Слепцы - Золотько Александр Карлович. Страница 8
– А мы сейчас кто?
– Люди. Люди… То ты зверей не видел еще, – вздохнул Дед и вышел.
Хорек полежал еще немного, потом до него дополз запах жареного мяса. Рот наполнился густой слюной.
Хорек поднял голову, протянул было руку к деревянной миске, но тут завеса на входе снова зашуршала, потянуло холодом.
– Твой меч, – сказал Рык и положил меч, принадлежавший убитому Хорьком наемному охраннику.
Меч легонько зазвенел на камне.
– Ты молодец, – сказал Рык.
– Мы будем продавать детей? – Хорек повернулся к вожаку. – Да?
– Не знаю, – пожал плечами тот. – Как завтра решим. Ты тоже будешь решать.
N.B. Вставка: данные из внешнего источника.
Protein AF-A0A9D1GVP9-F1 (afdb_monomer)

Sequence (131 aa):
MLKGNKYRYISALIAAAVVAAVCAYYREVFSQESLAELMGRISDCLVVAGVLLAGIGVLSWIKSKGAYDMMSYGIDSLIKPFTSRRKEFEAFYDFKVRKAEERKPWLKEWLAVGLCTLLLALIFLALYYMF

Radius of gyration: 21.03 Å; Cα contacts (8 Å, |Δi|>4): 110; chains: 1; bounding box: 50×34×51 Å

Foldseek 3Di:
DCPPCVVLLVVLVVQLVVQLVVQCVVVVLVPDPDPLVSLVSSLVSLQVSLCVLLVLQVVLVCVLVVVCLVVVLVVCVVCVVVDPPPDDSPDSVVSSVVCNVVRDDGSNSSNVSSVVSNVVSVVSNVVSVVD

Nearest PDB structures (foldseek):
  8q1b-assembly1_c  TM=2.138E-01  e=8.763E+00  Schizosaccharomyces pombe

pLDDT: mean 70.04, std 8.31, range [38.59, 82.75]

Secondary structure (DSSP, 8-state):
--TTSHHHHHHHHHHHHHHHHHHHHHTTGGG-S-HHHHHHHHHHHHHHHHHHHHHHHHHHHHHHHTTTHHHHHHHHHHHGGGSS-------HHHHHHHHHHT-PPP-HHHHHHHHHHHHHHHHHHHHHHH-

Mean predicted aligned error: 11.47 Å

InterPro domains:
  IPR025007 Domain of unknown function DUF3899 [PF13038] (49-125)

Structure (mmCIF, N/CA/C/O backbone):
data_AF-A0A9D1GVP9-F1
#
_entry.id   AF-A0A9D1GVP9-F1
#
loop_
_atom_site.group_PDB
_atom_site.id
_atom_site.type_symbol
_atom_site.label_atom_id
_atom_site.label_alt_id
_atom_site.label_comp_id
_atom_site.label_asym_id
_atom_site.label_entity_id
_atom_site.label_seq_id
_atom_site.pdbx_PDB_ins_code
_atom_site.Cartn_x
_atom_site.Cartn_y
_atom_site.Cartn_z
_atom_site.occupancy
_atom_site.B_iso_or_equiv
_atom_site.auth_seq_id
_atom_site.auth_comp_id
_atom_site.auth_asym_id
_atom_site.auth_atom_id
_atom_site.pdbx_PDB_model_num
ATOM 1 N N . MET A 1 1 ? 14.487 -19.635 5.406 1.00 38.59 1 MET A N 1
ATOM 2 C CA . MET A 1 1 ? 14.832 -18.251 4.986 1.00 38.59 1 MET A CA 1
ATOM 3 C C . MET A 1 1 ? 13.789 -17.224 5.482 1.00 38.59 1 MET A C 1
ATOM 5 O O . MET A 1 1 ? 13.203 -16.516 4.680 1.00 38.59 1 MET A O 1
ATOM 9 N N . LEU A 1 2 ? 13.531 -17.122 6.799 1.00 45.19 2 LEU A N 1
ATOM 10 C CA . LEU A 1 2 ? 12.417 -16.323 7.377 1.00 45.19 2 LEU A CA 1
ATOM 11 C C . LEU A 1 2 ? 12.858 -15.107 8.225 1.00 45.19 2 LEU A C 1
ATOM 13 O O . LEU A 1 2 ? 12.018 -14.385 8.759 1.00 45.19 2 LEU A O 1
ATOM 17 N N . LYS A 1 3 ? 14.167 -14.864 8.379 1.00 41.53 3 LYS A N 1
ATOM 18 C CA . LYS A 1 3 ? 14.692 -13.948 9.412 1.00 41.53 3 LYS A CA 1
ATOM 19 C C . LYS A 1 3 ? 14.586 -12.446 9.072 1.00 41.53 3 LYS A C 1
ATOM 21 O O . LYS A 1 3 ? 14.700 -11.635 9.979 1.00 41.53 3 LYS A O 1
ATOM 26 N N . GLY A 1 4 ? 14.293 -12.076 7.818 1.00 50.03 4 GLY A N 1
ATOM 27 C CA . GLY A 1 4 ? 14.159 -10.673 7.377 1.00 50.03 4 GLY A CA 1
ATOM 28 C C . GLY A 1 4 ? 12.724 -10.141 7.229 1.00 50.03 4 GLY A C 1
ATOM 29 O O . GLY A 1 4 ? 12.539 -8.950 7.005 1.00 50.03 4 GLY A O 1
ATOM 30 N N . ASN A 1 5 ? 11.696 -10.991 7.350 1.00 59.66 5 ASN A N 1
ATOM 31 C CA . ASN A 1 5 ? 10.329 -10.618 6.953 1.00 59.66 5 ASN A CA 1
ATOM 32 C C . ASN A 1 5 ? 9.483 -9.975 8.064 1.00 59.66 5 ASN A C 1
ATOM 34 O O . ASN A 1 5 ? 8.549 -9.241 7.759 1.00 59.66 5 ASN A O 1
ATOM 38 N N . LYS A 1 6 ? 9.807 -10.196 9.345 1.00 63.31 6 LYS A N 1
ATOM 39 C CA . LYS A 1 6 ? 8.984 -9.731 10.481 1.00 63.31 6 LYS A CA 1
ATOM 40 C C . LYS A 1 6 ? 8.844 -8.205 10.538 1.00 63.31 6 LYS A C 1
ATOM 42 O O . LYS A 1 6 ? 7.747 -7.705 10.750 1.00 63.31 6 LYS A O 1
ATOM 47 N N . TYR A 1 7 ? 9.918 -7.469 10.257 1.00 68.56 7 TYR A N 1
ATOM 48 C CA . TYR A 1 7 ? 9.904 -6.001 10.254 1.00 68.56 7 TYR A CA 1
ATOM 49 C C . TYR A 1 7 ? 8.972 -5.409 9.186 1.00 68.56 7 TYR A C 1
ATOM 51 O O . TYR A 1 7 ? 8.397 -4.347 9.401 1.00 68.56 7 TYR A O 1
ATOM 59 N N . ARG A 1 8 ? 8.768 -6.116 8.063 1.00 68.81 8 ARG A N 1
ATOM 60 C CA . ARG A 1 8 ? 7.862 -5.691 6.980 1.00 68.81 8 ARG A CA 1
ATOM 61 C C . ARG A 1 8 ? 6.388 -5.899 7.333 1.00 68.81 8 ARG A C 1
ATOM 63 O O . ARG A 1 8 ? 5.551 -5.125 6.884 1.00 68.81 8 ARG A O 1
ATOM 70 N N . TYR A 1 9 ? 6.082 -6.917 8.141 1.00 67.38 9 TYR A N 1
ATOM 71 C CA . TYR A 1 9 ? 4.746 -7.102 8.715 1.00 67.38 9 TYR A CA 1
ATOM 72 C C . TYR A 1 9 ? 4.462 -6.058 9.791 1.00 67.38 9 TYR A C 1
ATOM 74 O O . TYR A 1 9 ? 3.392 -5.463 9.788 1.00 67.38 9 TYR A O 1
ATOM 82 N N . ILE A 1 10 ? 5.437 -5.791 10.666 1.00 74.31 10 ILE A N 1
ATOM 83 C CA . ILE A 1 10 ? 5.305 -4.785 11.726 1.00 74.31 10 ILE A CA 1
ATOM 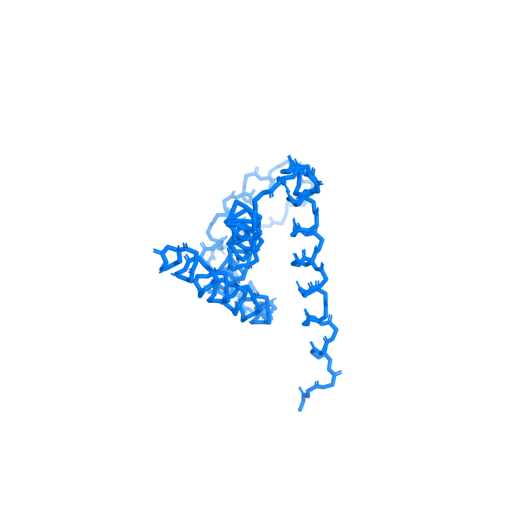84 C C . ILE A 1 10 ? 5.081 -3.394 11.123 1.00 74.31 10 ILE A C 1
ATOM 86 O O . ILE A 1 10 ? 4.187 -2.686 11.570 1.00 74.31 10 ILE A O 1
ATOM 90 N N . SER A 1 11 ? 5.818 -3.015 10.073 1.00 76.00 11 SER A N 1
ATOM 91 C CA . SER A 1 11 ? 5.615 -1.714 9.423 1.00 76.00 11 SER A CA 1
ATOM 92 C C . SER A 1 11 ? 4.244 -1.582 8.753 1.00 76.00 11 SER A C 1
ATOM 94 O O . SER A 1 11 ? 3.633 -0.522 8.849 1.00 76.00 11 SER A O 1
ATOM 96 N N . ALA A 1 12 ? 3.726 -2.650 8.136 1.00 71.06 12 ALA A N 1
ATOM 97 C CA . ALA A 1 12 ? 2.375 -2.661 7.571 1.00 71.06 12 ALA A CA 1
ATOM 98 C C . ALA A 1 12 ? 1.294 -2.538 8.659 1.00 71.06 12 ALA A C 1
ATOM 100 O O . ALA A 1 12 ? 0.309 -1.828 8.476 1.00 71.06 12 ALA A O 1
ATOM 101 N N . LEU A 1 13 ? 1.501 -3.188 9.806 1.00 73.81 13 LEU A N 1
ATOM 102 C CA . LEU A 1 13 ? 0.586 -3.151 10.948 1.00 73.81 13 LEU A CA 1
ATOM 103 C C . LEU A 1 13 ? 0.571 -1.762 11.603 1.00 73.81 13 LEU A C 1
ATOM 105 O O . LEU A 1 13 ? -0.497 -1.220 11.875 1.00 73.81 13 LEU A O 1
ATOM 109 N N . ILE A 1 14 ? 1.746 -1.144 11.767 1.00 80.44 14 ILE A N 1
ATOM 110 C CA . ILE A 1 14 ? 1.877 0.241 12.241 1.00 80.44 14 ILE A CA 1
ATOM 111 C C . ILE A 1 14 ? 1.196 1.205 11.266 1.00 80.44 14 ILE A C 1
ATOM 113 O O . ILE A 1 14 ? 0.448 2.071 11.703 1.00 80.44 14 ILE A O 1
ATOM 117 N N . ALA A 1 15 ? 1.395 1.044 9.954 1.00 76.31 15 ALA A N 1
ATOM 118 C CA . ALA A 1 15 ? 0.731 1.883 8.958 1.00 76.31 15 ALA A CA 1
ATOM 119 C C . ALA A 1 15 ? -0.802 1.764 9.036 1.00 76.31 15 ALA A C 1
ATOM 121 O O . ALA A 1 15 ? -1.491 2.782 9.000 1.00 76.31 15 ALA A O 1
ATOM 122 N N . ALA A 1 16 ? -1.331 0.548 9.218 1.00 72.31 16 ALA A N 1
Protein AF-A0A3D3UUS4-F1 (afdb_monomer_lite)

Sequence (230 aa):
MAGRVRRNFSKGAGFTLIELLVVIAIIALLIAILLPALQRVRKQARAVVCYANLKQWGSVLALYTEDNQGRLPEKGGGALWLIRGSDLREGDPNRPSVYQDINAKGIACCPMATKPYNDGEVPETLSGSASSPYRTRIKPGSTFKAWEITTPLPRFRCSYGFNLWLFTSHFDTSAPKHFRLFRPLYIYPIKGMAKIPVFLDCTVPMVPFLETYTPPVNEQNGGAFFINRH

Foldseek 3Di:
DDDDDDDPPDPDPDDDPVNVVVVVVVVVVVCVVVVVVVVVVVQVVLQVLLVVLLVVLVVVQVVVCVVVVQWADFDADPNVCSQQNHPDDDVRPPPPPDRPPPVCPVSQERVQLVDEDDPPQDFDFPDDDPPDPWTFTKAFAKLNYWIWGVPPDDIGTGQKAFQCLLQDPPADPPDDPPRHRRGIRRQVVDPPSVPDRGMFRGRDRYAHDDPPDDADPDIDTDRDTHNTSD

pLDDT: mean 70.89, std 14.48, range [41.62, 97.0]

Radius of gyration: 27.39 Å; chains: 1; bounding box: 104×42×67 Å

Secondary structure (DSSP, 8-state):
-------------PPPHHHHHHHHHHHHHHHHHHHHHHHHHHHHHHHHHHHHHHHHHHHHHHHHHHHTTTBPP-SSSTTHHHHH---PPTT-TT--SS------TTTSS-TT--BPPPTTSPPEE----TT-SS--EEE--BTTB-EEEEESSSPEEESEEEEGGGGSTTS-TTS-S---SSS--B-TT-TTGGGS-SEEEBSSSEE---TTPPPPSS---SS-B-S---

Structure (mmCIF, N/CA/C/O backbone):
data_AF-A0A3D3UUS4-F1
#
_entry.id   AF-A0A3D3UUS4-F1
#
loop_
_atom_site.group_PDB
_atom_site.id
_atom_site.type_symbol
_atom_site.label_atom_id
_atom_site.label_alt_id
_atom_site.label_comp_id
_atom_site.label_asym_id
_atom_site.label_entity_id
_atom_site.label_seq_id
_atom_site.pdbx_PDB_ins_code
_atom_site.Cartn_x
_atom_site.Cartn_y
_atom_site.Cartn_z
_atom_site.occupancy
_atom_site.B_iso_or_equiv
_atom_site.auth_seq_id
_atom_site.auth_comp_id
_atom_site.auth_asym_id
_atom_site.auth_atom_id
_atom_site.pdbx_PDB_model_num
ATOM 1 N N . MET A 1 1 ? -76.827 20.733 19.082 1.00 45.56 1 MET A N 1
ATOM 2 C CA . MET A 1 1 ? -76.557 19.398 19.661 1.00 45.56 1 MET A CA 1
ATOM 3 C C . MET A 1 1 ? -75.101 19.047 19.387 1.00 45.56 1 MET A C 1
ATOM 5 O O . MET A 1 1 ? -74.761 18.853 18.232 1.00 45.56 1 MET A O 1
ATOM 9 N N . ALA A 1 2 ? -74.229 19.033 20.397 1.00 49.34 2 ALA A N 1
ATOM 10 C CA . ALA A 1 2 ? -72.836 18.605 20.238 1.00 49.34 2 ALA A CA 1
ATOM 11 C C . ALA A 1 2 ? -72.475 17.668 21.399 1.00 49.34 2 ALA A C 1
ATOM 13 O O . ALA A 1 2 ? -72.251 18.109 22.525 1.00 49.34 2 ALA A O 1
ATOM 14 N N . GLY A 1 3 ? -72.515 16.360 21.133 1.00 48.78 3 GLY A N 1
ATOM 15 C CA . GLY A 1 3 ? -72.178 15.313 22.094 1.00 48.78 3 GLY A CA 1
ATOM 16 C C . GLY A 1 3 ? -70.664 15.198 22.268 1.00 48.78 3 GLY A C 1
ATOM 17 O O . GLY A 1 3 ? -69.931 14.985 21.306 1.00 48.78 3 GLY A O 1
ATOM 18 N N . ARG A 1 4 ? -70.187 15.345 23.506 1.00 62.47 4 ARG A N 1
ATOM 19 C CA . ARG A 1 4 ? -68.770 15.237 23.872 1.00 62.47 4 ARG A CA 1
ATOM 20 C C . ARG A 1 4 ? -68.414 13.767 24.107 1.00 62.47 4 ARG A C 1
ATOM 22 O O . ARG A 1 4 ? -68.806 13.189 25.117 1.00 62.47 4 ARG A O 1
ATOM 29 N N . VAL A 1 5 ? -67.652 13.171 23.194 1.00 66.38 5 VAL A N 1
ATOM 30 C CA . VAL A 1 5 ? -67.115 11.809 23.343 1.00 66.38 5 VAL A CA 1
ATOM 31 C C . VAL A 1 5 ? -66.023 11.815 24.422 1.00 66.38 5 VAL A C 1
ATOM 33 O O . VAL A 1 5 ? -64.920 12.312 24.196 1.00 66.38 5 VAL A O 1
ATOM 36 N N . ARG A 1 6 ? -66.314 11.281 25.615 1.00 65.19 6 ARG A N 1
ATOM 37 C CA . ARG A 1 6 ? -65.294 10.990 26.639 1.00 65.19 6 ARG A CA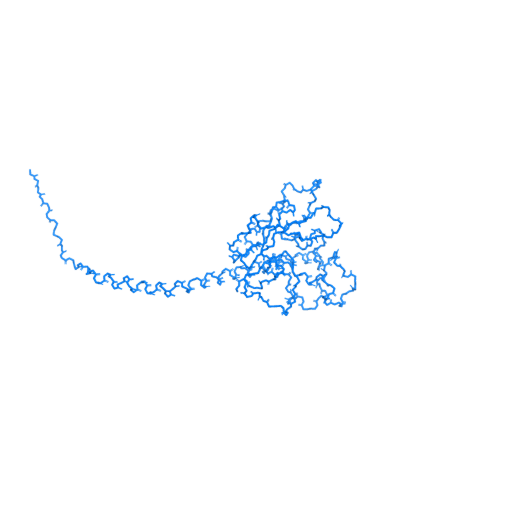 1
ATOM 38 C C . ARG A 1 6 ? -64.537 9.727 26.227 1.00 65.19 6 ARG A C 1
ATOM 40 O O . ARG A 1 6 ? -65.069 8.627 26.323 1.00 65.19 6 ARG A O 1
ATOM 47 N N . ARG A 1 7 ? -63.288 9.880 25.778 1.00 66.62 7 ARG A N 1
ATOM 48 C CA . ARG A 1 7 ? -62.360 8.750 25.641 1.00 66.62 7 ARG A CA 1
ATOM 49 C C . ARG A 1 7 ? -61.983 8.276 27.046 1.00 66.62 7 ARG A C 1
ATOM 51 O O . ARG A 1 7 ? -61.255 8.970 27.751 1.00 66.62 7 ARG A O 1
ATOM 58 N N . ASN A 1 8 ? -62.494 7.117 27.455 1.00 60.66 8 ASN A N 1
ATOM 59 C CA . ASN A 1 8 ? -61.983 6.403 28.620 1.00 60.66 8 ASN A CA 1
ATOM 60 C C . ASN A 1 8 ? -60.558 5.952 28.292 1.00 60.66 8 ASN A C 1
ATOM 62 O O . ASN A 1 8 ? -60.367 4.974 27.574 1.00 60.66 8 ASN A O 1
ATOM 66 N N . PHE A 1 9 ? -59.557 6.672 28.800 1.00 62.94 9 PHE A N 1
ATOM 67 C CA . PHE A 1 9 ? -58.215 6.118 28.904 1.00 62.94 9 PHE A CA 1
ATOM 68 C C . PHE A 1 9 ? -58.312 4.952 29.886 1.00 62.94 9 PHE A C 1
ATOM 70 O O . PHE A 1 9 ? -58.428 5.152 31.096 1.00 62.94 9 PHE A O 1
ATOM 77 N N . SER A 1 10 ? -58.328 3.724 29.362 1.00 65.19 10 SER A N 1
ATOM 78 C CA . SER A 1 10 ? -57.998 2.546 30.156 1.00 65.19 10 SER A CA 1
ATOM 79 C C . SER A 1 10 ? -56.731 2.876 30.936 1.00 65.19 10 SER A C 1
ATOM 81 O O . SER A 1 10 ? -55.786 3.402 30.343 1.00 65.19 10 SER A O 1
ATOM 83 N N . LYS A 1 11 ? -56.717 2.607 32.245 1.00 60.56 11 LYS A N 1
ATOM 84 C CA . LYS A 1 11 ? -55.525 2.718 33.092 1.00 60.56 11 LYS A CA 1
ATOM 85 C C . LYS A 1 11 ? -54.478 1.707 32.606 1.00 60.56 11 LYS A C 1
AT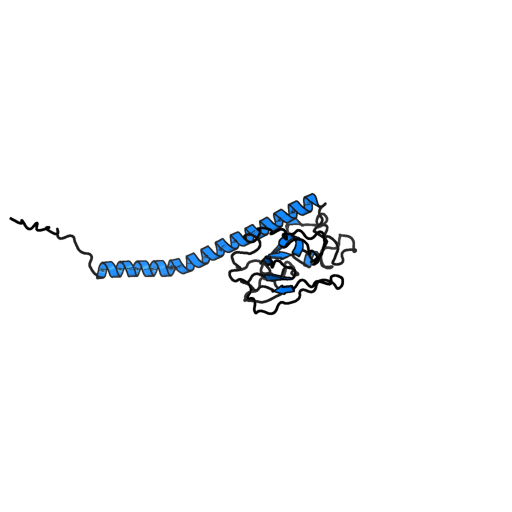OM 87 O O . LYS A 1 11 ? -54.304 0.654 33.205 1.00 60.56 11 LYS A O 1
ATOM 92 N N . GLY A 1 12 ? -53.844 1.984 31.472 1.00 63.53 12 GLY A N 1
ATOM 93 C CA . GLY A 1 12 ? -52.643 1.292 31.045 1.00 63.53 12 GLY A CA 1
ATOM 94 C C . GLY A 1 12 ? -51.568 1.627 32.063 1.00 63.53 12 GLY A C 1
ATOM 95 O O . GLY A 1 12 ? -51.403 2.798 32.408 1.00 63.53 12 GLY A O 1
ATOM 96 N N . ALA A 1 13 ? -50.903 0.607 32.596 1.00 68.69 13 ALA A N 1
ATOM 97 C CA . ALA A 1 13 ? -49.760 0.784 33.475 1.00 68.69 13 ALA A CA 1
ATOM 98 C C . ALA A 1 13 ? -48.737 1.696 32.774 1.00 68.69 13 ALA A C 1
ATOM 100 O O . ALA A 1 13 ? -48.171 1.331 31.745 1.00 68.69 13 ALA A O 1
ATOM 101 N N . GLY A 1 14 ? -48.579 2.922 33.273 1.00 72.31 14 GLY A N 1
ATOM 102 C CA . GLY A 1 14 ? -47.553 3.840 32.798 1.00 72.31 14 GLY A CA 1
ATOM 103 C C . GLY A 1 14 ? -46.205 3.401 33.351 1.00 72.31 14 GLY A C 1
ATOM 104 O O . GLY A 1 14 ? -46.106 3.121 34.544 1.00 72.31 14 GLY A O 1
ATOM 105 N N . PHE A 1 15 ? -45.188 3.339 32.493 1.00 74.50 15 PHE A N 1
ATOM 106 C CA . PHE A 1 15 ? -43.812 3.079 32.912 1.00 74.50 15 PHE A CA 1
ATOM 107 C C . PHE A 1 15 ? -43.381 4.099 33.967 1.00 74.50 15 PHE A C 1
ATOM 109 O O . PHE A 1 15 ? -43.578 5.308 33.804 1.00 74.50 15 PHE A O 1
ATOM 116 N N . THR A 1 16 ? -42.783 3.615 35.049 1.00 88.75 16 THR A N 1
ATOM 117 C CA . THR A 1 16 ? -42.201 4.488 36.066 1.00 88.75 16 THR A CA 1
ATOM 118 C C . THR A 1 16 ? -40.916 5.123 35.530 1.00 88.75 16 THR A C 1
ATOM 120 O O . THR A 1 16 ? -40.185 4.533 34.732 1.00 88.75 16 THR A O 1
ATOM 123 N N . LEU A 1 17 ? -40.602 6.341 35.983 1.00 87.25 17 LEU A N 1
ATOM 124 C CA . LEU A 1 17 ? -39.362 7.037 35.610 1.00 87.25 17 LEU A CA 1
ATOM 125 C C . LEU A 1 17 ? -38.121 6.189 35.948 1.00 87.25 17 LEU A C 1
ATOM 127 O O . LEU A 1 17 ? -37.144 6.195 35.202 1.00 87.25 17 LEU A O 1
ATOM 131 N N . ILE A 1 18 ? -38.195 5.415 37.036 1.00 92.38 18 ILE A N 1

Кто решит воровать – будет это делать. Кто решит, что лучше взять добытое, поделить и разойтись – уйдет.
– А ты?
– Я… Я буду с теми, кого будет больше.
– Так требует обычай? – спросил Хорек.
– Так требует обычай, – ответил Рык.
– Без обычаев нельзя…
– Нельзя.
Рык пошел к выходу из пещеры, и тут Хорек задал вопрос, мучавший его еще с того мгновения, когда Рык рассказал о делах Жлоба.
Он задал вопрос, который наверняка крутился на языке у каждого из ватаги.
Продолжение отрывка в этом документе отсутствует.